● **Try it**
Below are records; reproduce exactly the lines from the one that has "ATOM 219 C CA" through the one that has "ATOM 227 N N", ends included, and nothing more.

● **Data records**
********
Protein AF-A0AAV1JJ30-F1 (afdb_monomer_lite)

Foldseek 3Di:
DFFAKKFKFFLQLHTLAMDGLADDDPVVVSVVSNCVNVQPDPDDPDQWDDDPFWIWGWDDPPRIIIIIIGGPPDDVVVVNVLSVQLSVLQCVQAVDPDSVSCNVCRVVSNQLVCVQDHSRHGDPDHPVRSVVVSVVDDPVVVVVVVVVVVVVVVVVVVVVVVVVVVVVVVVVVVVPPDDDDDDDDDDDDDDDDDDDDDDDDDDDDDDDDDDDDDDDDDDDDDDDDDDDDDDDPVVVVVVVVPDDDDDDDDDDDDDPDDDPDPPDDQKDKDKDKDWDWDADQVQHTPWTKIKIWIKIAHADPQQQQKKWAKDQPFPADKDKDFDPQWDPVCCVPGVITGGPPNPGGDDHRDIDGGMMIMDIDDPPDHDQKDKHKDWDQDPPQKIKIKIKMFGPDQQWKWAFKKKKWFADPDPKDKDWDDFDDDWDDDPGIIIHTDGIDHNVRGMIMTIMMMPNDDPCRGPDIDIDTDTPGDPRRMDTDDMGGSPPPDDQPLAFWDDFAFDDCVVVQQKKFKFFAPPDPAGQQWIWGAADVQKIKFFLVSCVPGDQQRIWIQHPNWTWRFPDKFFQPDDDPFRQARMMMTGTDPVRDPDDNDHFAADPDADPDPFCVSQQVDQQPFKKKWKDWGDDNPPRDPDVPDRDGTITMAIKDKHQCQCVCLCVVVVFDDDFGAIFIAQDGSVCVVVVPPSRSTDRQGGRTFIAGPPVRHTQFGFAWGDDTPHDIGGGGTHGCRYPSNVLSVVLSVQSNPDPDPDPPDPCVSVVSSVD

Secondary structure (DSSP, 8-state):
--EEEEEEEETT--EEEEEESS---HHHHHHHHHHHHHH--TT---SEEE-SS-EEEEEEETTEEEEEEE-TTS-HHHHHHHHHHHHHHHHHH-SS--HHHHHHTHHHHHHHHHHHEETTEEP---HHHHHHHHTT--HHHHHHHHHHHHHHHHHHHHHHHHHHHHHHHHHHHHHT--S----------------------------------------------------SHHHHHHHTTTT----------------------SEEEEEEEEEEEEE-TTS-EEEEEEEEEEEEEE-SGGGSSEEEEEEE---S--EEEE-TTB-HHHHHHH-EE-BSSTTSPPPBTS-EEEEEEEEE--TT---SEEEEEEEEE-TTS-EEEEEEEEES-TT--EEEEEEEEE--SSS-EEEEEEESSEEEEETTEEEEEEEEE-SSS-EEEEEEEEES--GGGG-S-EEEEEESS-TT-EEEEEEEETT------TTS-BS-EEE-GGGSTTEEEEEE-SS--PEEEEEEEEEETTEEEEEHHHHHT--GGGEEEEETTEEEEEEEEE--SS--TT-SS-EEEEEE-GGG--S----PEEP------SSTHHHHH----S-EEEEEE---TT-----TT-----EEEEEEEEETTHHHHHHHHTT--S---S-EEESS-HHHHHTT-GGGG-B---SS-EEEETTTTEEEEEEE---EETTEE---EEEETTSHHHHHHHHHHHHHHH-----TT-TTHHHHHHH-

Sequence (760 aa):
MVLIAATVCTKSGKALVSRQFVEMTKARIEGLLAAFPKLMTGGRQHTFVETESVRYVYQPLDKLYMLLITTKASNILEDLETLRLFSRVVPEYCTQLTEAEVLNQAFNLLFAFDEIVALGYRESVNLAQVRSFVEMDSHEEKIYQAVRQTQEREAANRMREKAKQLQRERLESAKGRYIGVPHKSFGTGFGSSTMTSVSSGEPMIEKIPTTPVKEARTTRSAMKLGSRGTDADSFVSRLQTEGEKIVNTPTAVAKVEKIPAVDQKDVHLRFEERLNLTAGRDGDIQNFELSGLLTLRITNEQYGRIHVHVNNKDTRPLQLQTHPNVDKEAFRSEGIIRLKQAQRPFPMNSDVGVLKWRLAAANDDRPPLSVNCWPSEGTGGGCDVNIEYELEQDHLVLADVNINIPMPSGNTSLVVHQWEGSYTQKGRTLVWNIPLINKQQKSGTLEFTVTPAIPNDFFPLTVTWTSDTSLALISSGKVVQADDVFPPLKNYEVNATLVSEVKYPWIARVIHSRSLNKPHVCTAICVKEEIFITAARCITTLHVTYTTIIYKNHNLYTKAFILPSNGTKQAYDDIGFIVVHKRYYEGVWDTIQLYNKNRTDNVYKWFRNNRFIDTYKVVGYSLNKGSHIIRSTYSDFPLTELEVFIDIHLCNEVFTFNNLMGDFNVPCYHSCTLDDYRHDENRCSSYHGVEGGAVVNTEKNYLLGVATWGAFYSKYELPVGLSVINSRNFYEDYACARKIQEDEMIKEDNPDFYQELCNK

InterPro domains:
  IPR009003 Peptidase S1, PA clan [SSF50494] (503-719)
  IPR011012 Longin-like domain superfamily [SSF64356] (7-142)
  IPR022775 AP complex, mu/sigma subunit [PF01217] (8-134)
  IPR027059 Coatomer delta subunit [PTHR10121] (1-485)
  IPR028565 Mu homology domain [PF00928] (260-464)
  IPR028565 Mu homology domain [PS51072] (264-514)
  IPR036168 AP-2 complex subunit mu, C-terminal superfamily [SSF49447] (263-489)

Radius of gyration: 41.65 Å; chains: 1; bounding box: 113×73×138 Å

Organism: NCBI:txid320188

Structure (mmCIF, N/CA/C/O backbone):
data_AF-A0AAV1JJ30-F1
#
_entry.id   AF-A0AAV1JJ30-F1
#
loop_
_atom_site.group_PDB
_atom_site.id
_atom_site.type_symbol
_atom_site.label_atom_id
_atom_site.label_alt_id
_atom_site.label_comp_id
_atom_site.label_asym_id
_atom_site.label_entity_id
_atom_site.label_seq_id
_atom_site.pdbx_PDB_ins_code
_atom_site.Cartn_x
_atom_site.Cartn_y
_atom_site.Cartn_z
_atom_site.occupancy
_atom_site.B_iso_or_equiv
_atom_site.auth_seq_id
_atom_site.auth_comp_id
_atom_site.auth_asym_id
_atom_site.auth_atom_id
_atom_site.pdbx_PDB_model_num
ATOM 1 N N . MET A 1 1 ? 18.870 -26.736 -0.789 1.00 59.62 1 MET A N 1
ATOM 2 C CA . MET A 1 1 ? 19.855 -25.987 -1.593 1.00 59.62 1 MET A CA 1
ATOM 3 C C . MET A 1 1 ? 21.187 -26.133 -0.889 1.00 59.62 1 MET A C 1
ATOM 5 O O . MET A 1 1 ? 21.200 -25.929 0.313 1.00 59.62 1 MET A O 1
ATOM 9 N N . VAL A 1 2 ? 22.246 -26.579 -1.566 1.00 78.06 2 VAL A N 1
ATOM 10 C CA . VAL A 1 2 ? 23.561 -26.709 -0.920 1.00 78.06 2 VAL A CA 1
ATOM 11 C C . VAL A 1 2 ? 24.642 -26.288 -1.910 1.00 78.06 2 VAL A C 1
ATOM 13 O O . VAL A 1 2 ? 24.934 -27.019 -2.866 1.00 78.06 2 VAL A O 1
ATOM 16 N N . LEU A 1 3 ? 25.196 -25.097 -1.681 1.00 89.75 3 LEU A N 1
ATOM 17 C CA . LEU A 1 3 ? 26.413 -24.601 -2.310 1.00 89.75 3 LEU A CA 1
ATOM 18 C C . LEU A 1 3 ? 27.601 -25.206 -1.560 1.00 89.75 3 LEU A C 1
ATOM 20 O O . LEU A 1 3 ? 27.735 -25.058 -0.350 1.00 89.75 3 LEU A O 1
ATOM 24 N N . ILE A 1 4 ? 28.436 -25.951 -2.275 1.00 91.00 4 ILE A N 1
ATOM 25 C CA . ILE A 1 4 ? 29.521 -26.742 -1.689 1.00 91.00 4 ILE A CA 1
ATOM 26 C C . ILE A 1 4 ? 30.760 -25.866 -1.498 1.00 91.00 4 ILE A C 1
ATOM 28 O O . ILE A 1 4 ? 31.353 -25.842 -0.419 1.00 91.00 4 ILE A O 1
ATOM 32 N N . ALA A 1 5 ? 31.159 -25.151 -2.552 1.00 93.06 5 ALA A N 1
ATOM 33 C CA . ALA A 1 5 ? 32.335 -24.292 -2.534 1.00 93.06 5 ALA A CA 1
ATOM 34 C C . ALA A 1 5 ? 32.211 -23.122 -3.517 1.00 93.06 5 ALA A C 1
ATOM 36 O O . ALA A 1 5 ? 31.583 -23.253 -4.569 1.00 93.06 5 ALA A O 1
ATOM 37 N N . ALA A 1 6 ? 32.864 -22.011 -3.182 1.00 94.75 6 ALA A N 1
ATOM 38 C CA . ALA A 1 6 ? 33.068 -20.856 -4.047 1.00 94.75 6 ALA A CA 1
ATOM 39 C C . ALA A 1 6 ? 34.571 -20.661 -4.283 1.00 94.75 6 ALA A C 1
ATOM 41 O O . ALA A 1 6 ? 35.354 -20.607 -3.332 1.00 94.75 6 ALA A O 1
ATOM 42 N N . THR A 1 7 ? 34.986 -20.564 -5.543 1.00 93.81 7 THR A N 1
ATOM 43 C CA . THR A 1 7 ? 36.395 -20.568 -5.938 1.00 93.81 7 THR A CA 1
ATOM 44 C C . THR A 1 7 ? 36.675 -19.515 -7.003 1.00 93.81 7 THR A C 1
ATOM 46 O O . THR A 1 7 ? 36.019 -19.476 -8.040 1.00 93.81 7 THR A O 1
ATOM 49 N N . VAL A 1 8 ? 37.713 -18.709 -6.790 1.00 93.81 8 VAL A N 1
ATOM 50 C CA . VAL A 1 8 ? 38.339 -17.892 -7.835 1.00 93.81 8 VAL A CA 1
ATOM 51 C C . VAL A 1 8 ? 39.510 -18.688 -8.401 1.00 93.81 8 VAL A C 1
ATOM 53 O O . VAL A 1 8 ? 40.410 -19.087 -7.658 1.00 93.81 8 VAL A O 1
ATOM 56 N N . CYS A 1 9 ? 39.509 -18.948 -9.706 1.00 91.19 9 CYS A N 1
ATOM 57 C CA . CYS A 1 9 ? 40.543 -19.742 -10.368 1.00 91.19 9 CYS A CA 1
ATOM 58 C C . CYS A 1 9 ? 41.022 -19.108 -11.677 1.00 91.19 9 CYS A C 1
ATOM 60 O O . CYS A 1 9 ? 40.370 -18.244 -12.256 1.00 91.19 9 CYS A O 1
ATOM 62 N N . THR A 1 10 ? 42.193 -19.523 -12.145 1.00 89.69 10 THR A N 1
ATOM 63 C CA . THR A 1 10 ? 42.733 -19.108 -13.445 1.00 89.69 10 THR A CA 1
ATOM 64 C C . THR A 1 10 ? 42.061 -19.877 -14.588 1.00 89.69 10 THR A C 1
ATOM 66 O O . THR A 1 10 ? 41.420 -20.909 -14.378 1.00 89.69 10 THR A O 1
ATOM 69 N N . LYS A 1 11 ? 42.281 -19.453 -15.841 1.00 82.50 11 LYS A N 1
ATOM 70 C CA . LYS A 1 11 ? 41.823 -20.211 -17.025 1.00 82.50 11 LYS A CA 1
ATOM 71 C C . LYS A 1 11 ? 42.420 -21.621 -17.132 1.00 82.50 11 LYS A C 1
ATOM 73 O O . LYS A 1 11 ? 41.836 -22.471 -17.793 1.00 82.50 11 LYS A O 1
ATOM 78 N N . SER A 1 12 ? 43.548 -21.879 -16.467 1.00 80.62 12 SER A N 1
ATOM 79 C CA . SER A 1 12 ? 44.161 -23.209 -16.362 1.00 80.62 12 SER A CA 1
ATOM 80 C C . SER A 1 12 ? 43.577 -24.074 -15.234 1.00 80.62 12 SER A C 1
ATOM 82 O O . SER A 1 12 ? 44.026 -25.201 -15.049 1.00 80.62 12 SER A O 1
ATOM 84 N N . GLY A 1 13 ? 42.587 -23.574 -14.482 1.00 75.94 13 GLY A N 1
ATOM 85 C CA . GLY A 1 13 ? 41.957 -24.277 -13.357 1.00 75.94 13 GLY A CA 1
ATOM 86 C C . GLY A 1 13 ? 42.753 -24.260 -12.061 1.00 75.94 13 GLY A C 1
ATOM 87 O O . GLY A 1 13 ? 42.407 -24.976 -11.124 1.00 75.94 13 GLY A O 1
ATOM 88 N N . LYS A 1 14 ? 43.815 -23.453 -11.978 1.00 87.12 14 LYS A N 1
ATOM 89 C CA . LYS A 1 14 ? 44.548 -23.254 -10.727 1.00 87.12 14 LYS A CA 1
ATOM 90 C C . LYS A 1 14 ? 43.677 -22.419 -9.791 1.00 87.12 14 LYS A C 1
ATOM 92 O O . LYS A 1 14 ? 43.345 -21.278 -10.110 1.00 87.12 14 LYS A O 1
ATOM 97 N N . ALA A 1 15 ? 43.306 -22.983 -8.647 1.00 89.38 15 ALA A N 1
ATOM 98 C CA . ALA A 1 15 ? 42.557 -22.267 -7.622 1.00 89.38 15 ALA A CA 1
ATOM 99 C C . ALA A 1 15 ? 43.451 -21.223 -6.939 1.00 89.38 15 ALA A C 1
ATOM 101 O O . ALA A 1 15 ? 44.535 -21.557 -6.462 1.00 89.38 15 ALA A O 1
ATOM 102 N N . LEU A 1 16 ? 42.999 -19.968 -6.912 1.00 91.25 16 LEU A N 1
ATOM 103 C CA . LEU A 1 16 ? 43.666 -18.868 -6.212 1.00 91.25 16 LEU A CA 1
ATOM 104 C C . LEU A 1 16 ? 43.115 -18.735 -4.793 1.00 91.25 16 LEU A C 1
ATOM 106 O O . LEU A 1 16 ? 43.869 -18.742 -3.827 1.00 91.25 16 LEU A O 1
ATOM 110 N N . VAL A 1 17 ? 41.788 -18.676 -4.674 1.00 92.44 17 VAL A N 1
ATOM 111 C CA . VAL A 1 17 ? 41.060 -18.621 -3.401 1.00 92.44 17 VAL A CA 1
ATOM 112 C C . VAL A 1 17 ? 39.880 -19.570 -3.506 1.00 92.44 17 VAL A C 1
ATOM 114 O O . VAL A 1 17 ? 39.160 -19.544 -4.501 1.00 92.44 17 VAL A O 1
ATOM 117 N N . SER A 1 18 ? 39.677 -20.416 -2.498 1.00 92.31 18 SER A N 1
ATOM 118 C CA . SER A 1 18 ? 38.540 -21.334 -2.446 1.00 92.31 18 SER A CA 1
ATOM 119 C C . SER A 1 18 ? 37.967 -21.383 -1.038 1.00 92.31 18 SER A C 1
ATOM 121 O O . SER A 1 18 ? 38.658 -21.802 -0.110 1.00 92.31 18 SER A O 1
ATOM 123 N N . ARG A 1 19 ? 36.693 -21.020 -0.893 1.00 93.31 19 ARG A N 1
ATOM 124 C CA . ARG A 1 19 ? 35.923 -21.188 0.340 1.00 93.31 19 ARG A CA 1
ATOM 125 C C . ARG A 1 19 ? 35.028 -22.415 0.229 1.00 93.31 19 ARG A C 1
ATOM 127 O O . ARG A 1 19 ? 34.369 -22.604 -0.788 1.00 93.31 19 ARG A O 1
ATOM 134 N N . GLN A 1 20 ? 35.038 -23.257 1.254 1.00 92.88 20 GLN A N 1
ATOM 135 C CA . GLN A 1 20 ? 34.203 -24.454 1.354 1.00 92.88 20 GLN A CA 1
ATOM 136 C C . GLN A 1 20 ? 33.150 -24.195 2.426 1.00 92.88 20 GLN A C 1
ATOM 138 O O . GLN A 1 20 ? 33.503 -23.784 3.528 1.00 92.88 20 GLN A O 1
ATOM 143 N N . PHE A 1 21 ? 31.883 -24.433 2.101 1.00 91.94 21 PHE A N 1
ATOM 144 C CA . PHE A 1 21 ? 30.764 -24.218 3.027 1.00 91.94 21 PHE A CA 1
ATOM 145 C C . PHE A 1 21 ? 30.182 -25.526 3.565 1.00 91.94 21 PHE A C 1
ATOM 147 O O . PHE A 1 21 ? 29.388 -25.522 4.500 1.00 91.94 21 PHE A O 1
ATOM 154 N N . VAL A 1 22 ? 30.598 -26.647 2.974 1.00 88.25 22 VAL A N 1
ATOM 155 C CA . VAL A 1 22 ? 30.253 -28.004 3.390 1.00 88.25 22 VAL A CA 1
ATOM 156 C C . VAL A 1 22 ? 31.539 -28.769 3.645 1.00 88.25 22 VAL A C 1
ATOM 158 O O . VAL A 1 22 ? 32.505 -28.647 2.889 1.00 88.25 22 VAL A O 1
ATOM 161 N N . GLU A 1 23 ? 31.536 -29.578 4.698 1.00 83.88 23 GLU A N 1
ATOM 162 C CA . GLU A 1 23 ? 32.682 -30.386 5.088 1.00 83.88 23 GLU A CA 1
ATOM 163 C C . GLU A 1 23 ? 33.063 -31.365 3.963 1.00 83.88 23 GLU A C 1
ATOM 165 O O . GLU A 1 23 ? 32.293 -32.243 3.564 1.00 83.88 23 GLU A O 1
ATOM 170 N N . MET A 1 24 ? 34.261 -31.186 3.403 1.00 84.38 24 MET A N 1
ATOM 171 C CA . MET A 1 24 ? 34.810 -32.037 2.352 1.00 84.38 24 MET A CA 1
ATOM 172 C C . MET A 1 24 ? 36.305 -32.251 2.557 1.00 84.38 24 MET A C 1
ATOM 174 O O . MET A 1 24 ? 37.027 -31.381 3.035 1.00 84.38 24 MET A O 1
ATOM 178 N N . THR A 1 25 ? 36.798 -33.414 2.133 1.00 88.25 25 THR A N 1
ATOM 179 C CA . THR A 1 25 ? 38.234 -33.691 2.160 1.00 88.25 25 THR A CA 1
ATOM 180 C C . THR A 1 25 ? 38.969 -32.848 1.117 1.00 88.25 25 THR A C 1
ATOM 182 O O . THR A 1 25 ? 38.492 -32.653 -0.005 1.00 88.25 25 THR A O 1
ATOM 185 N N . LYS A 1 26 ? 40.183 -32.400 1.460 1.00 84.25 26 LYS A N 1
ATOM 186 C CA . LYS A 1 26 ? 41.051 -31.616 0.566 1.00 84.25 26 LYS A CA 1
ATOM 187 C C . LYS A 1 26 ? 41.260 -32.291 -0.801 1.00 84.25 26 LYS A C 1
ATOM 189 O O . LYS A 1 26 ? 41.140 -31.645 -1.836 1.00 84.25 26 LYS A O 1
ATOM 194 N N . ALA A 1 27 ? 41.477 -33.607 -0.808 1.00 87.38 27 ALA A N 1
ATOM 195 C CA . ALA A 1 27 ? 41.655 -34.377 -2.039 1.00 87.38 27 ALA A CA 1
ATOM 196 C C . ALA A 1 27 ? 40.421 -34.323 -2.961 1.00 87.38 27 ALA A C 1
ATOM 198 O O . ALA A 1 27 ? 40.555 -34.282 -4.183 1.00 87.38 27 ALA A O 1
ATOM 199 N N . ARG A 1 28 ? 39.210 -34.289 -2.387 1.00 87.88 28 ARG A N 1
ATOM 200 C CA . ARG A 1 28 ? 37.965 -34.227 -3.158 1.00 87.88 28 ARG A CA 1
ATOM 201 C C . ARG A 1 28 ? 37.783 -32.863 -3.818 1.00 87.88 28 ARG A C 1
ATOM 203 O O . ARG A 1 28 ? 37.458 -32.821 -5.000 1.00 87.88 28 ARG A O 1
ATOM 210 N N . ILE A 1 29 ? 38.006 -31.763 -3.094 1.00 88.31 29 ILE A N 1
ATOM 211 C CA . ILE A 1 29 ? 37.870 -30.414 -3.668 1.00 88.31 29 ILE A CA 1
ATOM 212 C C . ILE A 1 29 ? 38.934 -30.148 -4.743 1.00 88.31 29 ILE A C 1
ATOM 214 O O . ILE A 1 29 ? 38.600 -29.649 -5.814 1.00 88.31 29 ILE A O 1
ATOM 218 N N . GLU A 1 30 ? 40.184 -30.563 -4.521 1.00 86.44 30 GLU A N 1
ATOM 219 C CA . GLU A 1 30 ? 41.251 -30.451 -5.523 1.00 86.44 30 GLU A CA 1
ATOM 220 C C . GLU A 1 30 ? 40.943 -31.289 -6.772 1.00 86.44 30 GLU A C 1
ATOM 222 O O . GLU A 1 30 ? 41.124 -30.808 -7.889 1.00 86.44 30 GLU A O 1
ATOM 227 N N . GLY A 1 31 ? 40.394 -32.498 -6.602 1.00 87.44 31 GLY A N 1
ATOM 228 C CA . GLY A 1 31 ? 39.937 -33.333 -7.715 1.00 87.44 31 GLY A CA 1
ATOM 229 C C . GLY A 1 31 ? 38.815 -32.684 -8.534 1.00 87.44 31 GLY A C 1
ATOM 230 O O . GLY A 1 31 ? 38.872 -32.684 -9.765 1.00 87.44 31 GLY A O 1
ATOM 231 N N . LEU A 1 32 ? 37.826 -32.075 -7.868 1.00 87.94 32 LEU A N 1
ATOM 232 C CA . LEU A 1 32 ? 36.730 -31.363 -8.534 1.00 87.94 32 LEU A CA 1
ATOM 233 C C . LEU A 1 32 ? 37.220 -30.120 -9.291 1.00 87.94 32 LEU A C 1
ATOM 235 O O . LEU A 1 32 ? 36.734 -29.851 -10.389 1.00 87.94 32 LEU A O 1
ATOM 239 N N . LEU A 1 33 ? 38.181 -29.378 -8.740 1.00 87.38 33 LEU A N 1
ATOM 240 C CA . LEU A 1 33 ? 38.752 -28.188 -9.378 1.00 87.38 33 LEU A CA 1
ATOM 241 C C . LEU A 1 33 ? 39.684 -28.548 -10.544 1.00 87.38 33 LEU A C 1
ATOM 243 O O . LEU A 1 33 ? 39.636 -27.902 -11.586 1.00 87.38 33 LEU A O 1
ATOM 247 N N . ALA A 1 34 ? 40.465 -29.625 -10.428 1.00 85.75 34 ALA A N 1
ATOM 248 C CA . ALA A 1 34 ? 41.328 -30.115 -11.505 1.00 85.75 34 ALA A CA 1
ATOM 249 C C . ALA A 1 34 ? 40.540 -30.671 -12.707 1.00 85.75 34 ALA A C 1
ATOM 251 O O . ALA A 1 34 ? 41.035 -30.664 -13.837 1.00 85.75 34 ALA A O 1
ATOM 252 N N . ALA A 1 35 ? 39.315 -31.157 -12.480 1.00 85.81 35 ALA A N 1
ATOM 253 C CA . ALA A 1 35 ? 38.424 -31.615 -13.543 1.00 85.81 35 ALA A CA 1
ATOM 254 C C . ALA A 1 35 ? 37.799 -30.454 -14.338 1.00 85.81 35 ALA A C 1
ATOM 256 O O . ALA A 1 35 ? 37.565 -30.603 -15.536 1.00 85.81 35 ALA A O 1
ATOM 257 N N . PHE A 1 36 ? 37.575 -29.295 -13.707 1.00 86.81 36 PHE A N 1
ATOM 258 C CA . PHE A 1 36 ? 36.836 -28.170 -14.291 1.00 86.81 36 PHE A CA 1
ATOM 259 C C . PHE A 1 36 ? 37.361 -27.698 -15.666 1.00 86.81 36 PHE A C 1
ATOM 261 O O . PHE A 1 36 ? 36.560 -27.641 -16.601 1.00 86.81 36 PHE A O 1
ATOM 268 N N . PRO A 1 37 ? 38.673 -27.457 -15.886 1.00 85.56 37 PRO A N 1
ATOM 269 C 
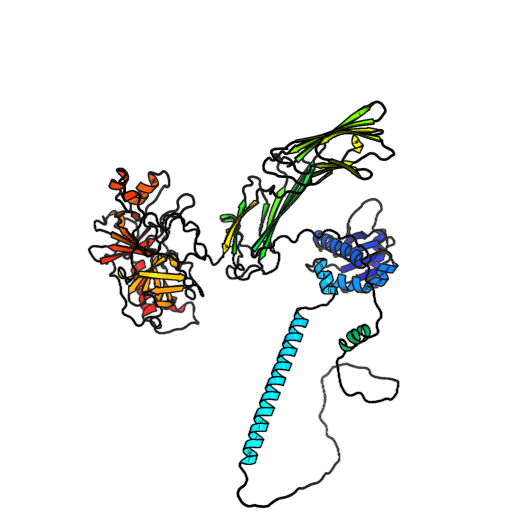CA . PRO A 1 37 ? 39.176 -27.013 -17.192 1.00 85.56 37 PRO A CA 1
ATOM 270 C C . PRO A 1 37 ? 38.921 -28.000 -18.331 1.00 85.56 37 PRO A C 1
ATOM 272 O O . PRO A 1 37 ? 38.776 -27.588 -19.476 1.00 85.56 37 PRO A O 1
ATOM 275 N N . LYS A 1 38 ? 38.859 -29.304 -18.031 1.00 85.00 38 LYS A N 1
ATOM 276 C CA . LYS A 1 38 ? 38.607 -30.353 -19.032 1.00 85.00 38 LYS A CA 1
ATOM 277 C C . LYS A 1 38 ? 37.143 -30.390 -19.474 1.00 85.00 38 LYS A C 1
ATOM 279 O O . LYS A 1 38 ? 36.845 -30.895 -20.550 1.00 85.00 38 LYS A O 1
ATOM 284 N N . LEU A 1 39 ? 36.241 -29.871 -18.641 1.00 81.00 39 LEU A N 1
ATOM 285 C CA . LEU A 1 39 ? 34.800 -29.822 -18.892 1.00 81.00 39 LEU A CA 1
********
● **Answer box**
ATOM 219 C CA . GLU A 1 30 ? 41.251 -30.451 -5.523 1.00 86.44 30 GLU A CA 1
ATOM 220 C C . GLU A 1 30 ? 40.943 -31.289 -6.772 1.00 86.44 30 GLU A C 1
ATOM 222 O O . GLU A 1 30 ? 41.124 -30.808 -7.889 1.00 86.44 30 GLU A O 1
ATOM 227 N N . GLY A 1 31 ? 40.394 -32.498 -6.602 1.00 87.44 31 GLY A N 1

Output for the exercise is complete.